How to Make Delicious Short Ribs in Your Crock Pot
Crock Pot short ribs are the ultimate comfort food, and this recipe takes them to the next level by adding rich, hearty ingredients like fennel, crimini mushrooms, and port wine. The slow-cooking process transforms the short ribs into melt-in-your-mouth tender bites, while the aromatic combination of onion, garlic, and fennel adds a layer of complexity.
Crimini mushrooms bring an earthy depth, and diced tomatoes add a touch of brightness, perfectly balancing the dish's richness. The real star of the sauce is the port wine, which lends a sweet, nuanced flavor, while brown stock adds a savory base that ties everything together.
The flavors meld and intensify as the short ribs simmer in the crock pot, creating a robust, satisfying meal. Perfect for busy days when you want a home-cooked meal without spending hours in the kitchen, these crock pot short ribs are a great option for dinner parties or family gatherings. Serve them with creamy mashed potatoes or over buttery polenta for a truly indulgent dish that will leave everyone asking for seconds.
Next Time...
Next time I prepare this, I may put the ribs aside, prep the rest of the ingredients, and put them into the crock pot with the ribs on top. I don't know if it would make a difference, but if you happen to know, please comment below.

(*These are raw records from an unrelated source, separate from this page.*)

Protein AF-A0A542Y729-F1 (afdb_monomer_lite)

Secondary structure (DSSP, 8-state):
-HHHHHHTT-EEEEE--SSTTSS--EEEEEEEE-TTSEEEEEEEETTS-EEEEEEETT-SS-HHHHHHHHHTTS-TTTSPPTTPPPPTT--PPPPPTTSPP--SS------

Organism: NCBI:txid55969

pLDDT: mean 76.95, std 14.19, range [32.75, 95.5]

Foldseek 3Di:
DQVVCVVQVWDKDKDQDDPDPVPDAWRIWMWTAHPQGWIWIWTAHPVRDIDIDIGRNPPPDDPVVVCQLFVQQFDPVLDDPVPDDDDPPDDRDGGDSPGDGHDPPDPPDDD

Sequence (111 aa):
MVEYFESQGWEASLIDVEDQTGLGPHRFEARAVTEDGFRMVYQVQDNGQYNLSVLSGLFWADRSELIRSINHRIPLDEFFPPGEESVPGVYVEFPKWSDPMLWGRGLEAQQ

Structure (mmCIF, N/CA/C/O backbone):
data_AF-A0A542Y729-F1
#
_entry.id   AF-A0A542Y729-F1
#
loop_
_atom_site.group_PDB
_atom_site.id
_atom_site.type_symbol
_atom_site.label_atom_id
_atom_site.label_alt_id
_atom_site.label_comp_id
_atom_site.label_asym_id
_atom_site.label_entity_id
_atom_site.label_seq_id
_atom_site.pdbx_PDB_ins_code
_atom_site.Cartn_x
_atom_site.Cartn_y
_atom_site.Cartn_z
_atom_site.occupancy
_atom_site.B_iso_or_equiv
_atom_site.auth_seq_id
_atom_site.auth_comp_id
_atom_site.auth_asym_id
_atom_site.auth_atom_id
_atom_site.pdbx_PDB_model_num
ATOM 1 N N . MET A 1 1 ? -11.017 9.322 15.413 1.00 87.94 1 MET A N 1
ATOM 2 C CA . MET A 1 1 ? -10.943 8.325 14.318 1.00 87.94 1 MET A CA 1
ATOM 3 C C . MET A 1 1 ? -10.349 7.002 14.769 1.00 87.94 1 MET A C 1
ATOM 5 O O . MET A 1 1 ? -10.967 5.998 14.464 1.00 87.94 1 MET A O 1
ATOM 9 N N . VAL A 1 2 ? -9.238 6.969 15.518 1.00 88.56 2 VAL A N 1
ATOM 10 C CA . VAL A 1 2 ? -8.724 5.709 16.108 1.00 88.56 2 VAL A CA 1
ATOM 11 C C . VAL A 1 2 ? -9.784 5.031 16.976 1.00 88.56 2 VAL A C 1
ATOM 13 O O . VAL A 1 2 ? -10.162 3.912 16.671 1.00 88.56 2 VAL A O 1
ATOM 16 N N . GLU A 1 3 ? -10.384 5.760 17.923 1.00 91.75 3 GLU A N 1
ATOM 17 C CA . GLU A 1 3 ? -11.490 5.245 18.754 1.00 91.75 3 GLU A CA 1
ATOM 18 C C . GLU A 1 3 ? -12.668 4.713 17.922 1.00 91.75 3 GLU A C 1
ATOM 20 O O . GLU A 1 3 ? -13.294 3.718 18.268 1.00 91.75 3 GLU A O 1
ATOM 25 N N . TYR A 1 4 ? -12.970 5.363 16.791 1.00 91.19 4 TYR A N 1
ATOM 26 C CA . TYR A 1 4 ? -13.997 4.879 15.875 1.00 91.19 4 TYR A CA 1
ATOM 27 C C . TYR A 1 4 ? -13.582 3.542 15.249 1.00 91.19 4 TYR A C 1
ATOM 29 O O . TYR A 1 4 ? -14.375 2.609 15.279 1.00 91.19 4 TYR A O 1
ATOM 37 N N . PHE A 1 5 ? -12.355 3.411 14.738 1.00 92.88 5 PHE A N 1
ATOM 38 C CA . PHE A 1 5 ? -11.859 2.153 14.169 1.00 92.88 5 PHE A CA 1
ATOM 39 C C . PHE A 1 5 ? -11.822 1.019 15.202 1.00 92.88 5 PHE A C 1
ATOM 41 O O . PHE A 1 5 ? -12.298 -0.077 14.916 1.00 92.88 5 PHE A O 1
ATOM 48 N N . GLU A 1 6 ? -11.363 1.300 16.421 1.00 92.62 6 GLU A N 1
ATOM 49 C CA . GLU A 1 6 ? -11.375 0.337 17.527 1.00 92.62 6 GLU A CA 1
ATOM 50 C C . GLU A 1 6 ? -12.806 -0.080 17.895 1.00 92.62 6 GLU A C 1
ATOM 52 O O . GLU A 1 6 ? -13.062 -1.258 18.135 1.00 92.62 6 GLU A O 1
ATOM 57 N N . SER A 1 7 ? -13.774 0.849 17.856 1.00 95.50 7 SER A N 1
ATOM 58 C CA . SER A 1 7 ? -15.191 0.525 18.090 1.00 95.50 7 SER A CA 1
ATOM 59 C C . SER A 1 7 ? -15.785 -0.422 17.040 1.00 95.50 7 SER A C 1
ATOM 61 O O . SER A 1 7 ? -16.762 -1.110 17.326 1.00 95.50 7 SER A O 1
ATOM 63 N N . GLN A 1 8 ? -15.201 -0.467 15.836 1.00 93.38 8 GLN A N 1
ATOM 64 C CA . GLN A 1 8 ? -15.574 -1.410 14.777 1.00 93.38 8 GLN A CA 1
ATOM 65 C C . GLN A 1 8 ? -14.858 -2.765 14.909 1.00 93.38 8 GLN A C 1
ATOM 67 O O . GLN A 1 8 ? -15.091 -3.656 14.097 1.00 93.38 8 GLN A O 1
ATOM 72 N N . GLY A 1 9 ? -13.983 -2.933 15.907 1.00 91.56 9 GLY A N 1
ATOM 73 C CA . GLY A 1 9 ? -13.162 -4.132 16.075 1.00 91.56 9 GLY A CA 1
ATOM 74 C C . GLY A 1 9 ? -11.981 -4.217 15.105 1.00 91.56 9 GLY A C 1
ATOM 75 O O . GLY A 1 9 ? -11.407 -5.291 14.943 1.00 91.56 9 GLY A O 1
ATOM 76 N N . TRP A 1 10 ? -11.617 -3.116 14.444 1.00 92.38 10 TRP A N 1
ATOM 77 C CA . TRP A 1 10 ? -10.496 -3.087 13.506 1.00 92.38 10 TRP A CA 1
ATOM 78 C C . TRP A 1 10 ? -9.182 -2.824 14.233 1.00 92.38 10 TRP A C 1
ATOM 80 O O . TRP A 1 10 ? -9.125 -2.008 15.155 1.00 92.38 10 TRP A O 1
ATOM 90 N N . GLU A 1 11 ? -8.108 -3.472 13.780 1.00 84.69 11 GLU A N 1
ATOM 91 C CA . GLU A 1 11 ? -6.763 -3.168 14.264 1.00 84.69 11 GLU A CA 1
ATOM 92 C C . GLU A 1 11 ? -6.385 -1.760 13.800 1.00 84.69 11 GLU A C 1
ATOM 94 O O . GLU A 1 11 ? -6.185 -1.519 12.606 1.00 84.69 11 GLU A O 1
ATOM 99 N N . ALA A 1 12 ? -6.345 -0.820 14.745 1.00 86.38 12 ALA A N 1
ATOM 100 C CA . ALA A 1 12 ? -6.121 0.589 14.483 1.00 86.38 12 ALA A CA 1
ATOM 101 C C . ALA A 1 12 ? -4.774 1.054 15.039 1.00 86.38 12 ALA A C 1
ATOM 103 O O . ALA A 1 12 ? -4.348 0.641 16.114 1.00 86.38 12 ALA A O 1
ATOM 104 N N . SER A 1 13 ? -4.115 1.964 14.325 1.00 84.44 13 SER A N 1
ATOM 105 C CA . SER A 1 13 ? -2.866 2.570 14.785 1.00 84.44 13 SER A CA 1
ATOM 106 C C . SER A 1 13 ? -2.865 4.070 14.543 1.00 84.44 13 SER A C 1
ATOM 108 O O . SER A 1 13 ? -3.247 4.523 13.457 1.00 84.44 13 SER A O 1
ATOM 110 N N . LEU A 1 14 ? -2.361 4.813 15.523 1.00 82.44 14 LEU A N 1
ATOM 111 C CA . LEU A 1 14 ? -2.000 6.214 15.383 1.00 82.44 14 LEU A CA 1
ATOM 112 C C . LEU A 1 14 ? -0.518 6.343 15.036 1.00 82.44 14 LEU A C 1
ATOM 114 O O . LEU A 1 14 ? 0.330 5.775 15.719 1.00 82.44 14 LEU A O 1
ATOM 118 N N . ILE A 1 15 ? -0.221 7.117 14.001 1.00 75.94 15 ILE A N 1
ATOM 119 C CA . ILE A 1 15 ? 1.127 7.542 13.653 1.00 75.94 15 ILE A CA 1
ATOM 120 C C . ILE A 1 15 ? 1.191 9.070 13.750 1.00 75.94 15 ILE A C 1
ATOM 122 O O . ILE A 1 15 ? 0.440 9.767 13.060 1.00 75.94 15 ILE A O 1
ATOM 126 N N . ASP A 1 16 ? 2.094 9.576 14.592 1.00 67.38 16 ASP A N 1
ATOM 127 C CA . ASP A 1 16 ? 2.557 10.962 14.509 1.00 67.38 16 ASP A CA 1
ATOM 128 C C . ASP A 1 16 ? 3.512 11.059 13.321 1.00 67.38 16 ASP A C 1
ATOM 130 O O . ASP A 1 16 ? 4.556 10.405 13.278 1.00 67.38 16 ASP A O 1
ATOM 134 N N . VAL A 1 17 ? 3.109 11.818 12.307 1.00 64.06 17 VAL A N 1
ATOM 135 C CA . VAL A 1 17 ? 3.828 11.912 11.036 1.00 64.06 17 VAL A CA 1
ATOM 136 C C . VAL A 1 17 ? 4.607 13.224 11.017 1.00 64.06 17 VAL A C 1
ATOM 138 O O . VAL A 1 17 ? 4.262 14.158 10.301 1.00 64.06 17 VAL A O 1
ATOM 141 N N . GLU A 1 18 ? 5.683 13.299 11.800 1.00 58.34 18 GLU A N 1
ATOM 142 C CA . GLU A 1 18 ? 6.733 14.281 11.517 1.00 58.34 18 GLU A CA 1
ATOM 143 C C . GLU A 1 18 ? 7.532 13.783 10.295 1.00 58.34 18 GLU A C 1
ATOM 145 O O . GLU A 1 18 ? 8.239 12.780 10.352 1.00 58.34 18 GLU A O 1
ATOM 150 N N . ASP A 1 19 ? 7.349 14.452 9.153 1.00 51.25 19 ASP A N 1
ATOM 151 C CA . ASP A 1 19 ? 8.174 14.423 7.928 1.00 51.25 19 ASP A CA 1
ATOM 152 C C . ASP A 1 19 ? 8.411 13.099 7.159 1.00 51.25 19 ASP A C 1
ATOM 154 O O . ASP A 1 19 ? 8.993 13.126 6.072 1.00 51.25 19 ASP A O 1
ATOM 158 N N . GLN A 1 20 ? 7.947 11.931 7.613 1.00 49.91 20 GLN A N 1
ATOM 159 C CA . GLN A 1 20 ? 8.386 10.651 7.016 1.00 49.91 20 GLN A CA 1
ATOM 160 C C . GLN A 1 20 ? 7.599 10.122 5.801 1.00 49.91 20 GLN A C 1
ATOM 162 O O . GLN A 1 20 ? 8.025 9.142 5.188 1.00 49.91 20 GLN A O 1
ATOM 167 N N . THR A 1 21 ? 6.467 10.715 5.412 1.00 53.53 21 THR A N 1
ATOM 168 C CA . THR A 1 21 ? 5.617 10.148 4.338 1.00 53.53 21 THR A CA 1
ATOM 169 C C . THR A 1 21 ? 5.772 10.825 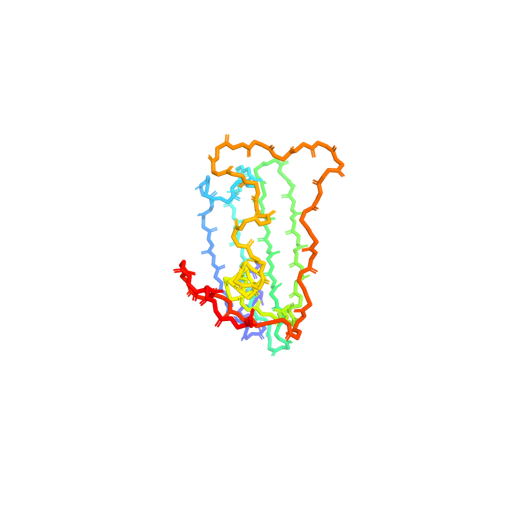2.978 1.00 53.53 21 THR A C 1
ATOM 171 O O . THR A 1 21 ? 5.200 10.341 2.002 1.00 53.53 21 THR A O 1
ATOM 174 N N . GLY A 1 22 ? 6.522 11.930 2.880 1.00 52.19 22 GLY A N 1
ATOM 175 C CA . GLY A 1 22 ? 6.631 12.712 1.638 1.00 52.19 22 GLY A CA 1
ATOM 176 C C . GLY A 1 22 ? 5.313 13.361 1.186 1.00 52.19 22 GLY A C 1
ATOM 177 O O . GLY A 1 22 ? 5.232 13.869 0.072 1.00 52.19 22 GLY A O 1
ATOM 178 N N . LEU A 1 23 ? 4.282 13.340 2.038 1.00 53.53 23 LEU A N 1
ATOM 179 C CA . LEU A 1 23 ? 2.940 13.862 1.768 1.00 53.53 23 LEU A CA 1
ATOM 180 C C . LEU A 1 23 ? 2.717 15.281 2.356 1.00 53.53 23 LEU A C 1
ATOM 182 O O . LEU A 1 23 ? 1.637 15.848 2.195 1.00 53.53 23 LEU A O 1
ATOM 186 N N . GLY A 1 24 ? 3.755 15.883 2.954 1.00 55.22 24 GLY A N 1
ATOM 187 C CA . GLY A 1 24 ? 3.727 17.204 3.599 1.00 55.22 24 GLY A CA 1
ATOM 188 C C . GLY A 1 24 ? 3.599 17.126 5.129 1.00 55.22 24 GLY A C 1
ATOM 189 O O . GLY A 1 24 ? 3.570 16.027 5.679 1.00 55.22 24 GLY A O 1
ATOM 190 N N . PRO A 1 25 ? 3.550 18.269 5.842 1.00 59.34 25 PRO A N 1
ATOM 191 C CA . PRO A 1 25 ? 3.359 18.284 7.290 1.00 59.34 25 PRO A CA 1
ATOM 192 C C . PRO A 1 25 ? 1.946 17.791 7.637 1.00 59.34 25 PRO A C 1
ATOM 194 O O . PRO A 1 25 ? 0.938 18.455 7.366 1.00 59.34 25 PRO A O 1
ATOM 197 N N . HIS A 1 26 ? 1.867 16.594 8.217 1.00 67.88 26 HIS A N 1
ATOM 198 C CA . HIS A 1 26 ? 0.634 16.036 8.756 1.00 67.88 26 HIS A CA 1
ATOM 199 C C . HIS A 1 26 ? 0.680 16.091 10.270 1.00 67.88 26 HIS A C 1
ATOM 201 O O . HIS A 1 26 ? 1.665 15.717 10.893 1.00 67.88 26 HIS A O 1
ATOM 207 N N . ARG A 1 27 ? -0.441 16.472 10.868 1.00 68.50 27 ARG A N 1
ATOM 208 C CA . ARG A 1 27 ? -0.580 16.492 12.317 1.00 68.50 27 ARG A CA 1
ATOM 209 C C . ARG A 1 27 ? -0.842 15.109 12.894 1.00 68.50 27 ARG A C 1
ATOM 211 O O . ARG A 1 27 ? -0.574 14.872 14.061 1.00 68.50 27 ARG A O 1
ATOM 218 N N . PHE A 1 28 ? -1.482 14.244 12.109 1.00 75.88 28 PHE A N 1
ATOM 219 C CA . PHE A 1 28 ? -2.021 12.981 12.592 1.00 75.88 28 PHE A CA 1
ATOM 220 C C . PHE A 1 28 ? -2.386 12.060 11.429 1.00 75.88 28 PHE A C 1
ATOM 222 O O . PHE A 1 28 ? -3.046 12.494 10.475 1.00 75.88 28 PHE A O 1
ATOM 229 N N . GLU A 1 29 ? -2.069 10.772 11.561 1.00 84.06 29 GLU A N 1
ATOM 230 C CA . GLU A 1 29 ? -2.579 9.723 10.682 1.00 84.06 29 GLU A CA 1
ATOM 231 C C . GLU A 1 29 ? -3.134 8.537 11.485 1.00 84.06 29 GLU A C 1
ATOM 233 O O . GLU A 1 29 ? -2.420 7.901 12.259 1.00 84.06 29 GLU A O 1
ATOM 238 N N . ALA A 1 30 ? -4.408 8.204 11.260 1.00 87.88 30 ALA A N 1
ATOM 239 C CA . ALA A 1 30 ? -5.015 6.968 11.745 1.00 87.88 30 ALA A CA 1
ATOM 240 C C . ALA A 1 30 ? -5.130 5.954 10.613 1.00 87.88 30 ALA A C 1
ATOM 242 O O . ALA A 1 30 ? -5.642 6.264 9.534 1.00 87.88 30 ALA A O 1
ATOM 243 N N . ARG A 1 31 ? -4.719 4.721 10.890 1.00 89.12 31 ARG A N 1
ATOM 244 C CA . ARG A 1 31 ? -4.842 3.584 9.974 1.00 89.12 31 ARG A CA 1
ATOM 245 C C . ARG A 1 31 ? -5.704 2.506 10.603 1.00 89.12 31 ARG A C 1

Do you have to cook it for 9 hours?
No, I'm sure it was fine to eat in 5 hours, but I was going to bed and didn't want to fuss with it. You could also prepare a dish like this in the morning when you get home from work.
My wife and I served the short ribs in shallow bowls over delicious mashed potatoes with sautéed spinach on the side. It was all very simple and easy to make while entertaining, and everyone loved this simple recipe.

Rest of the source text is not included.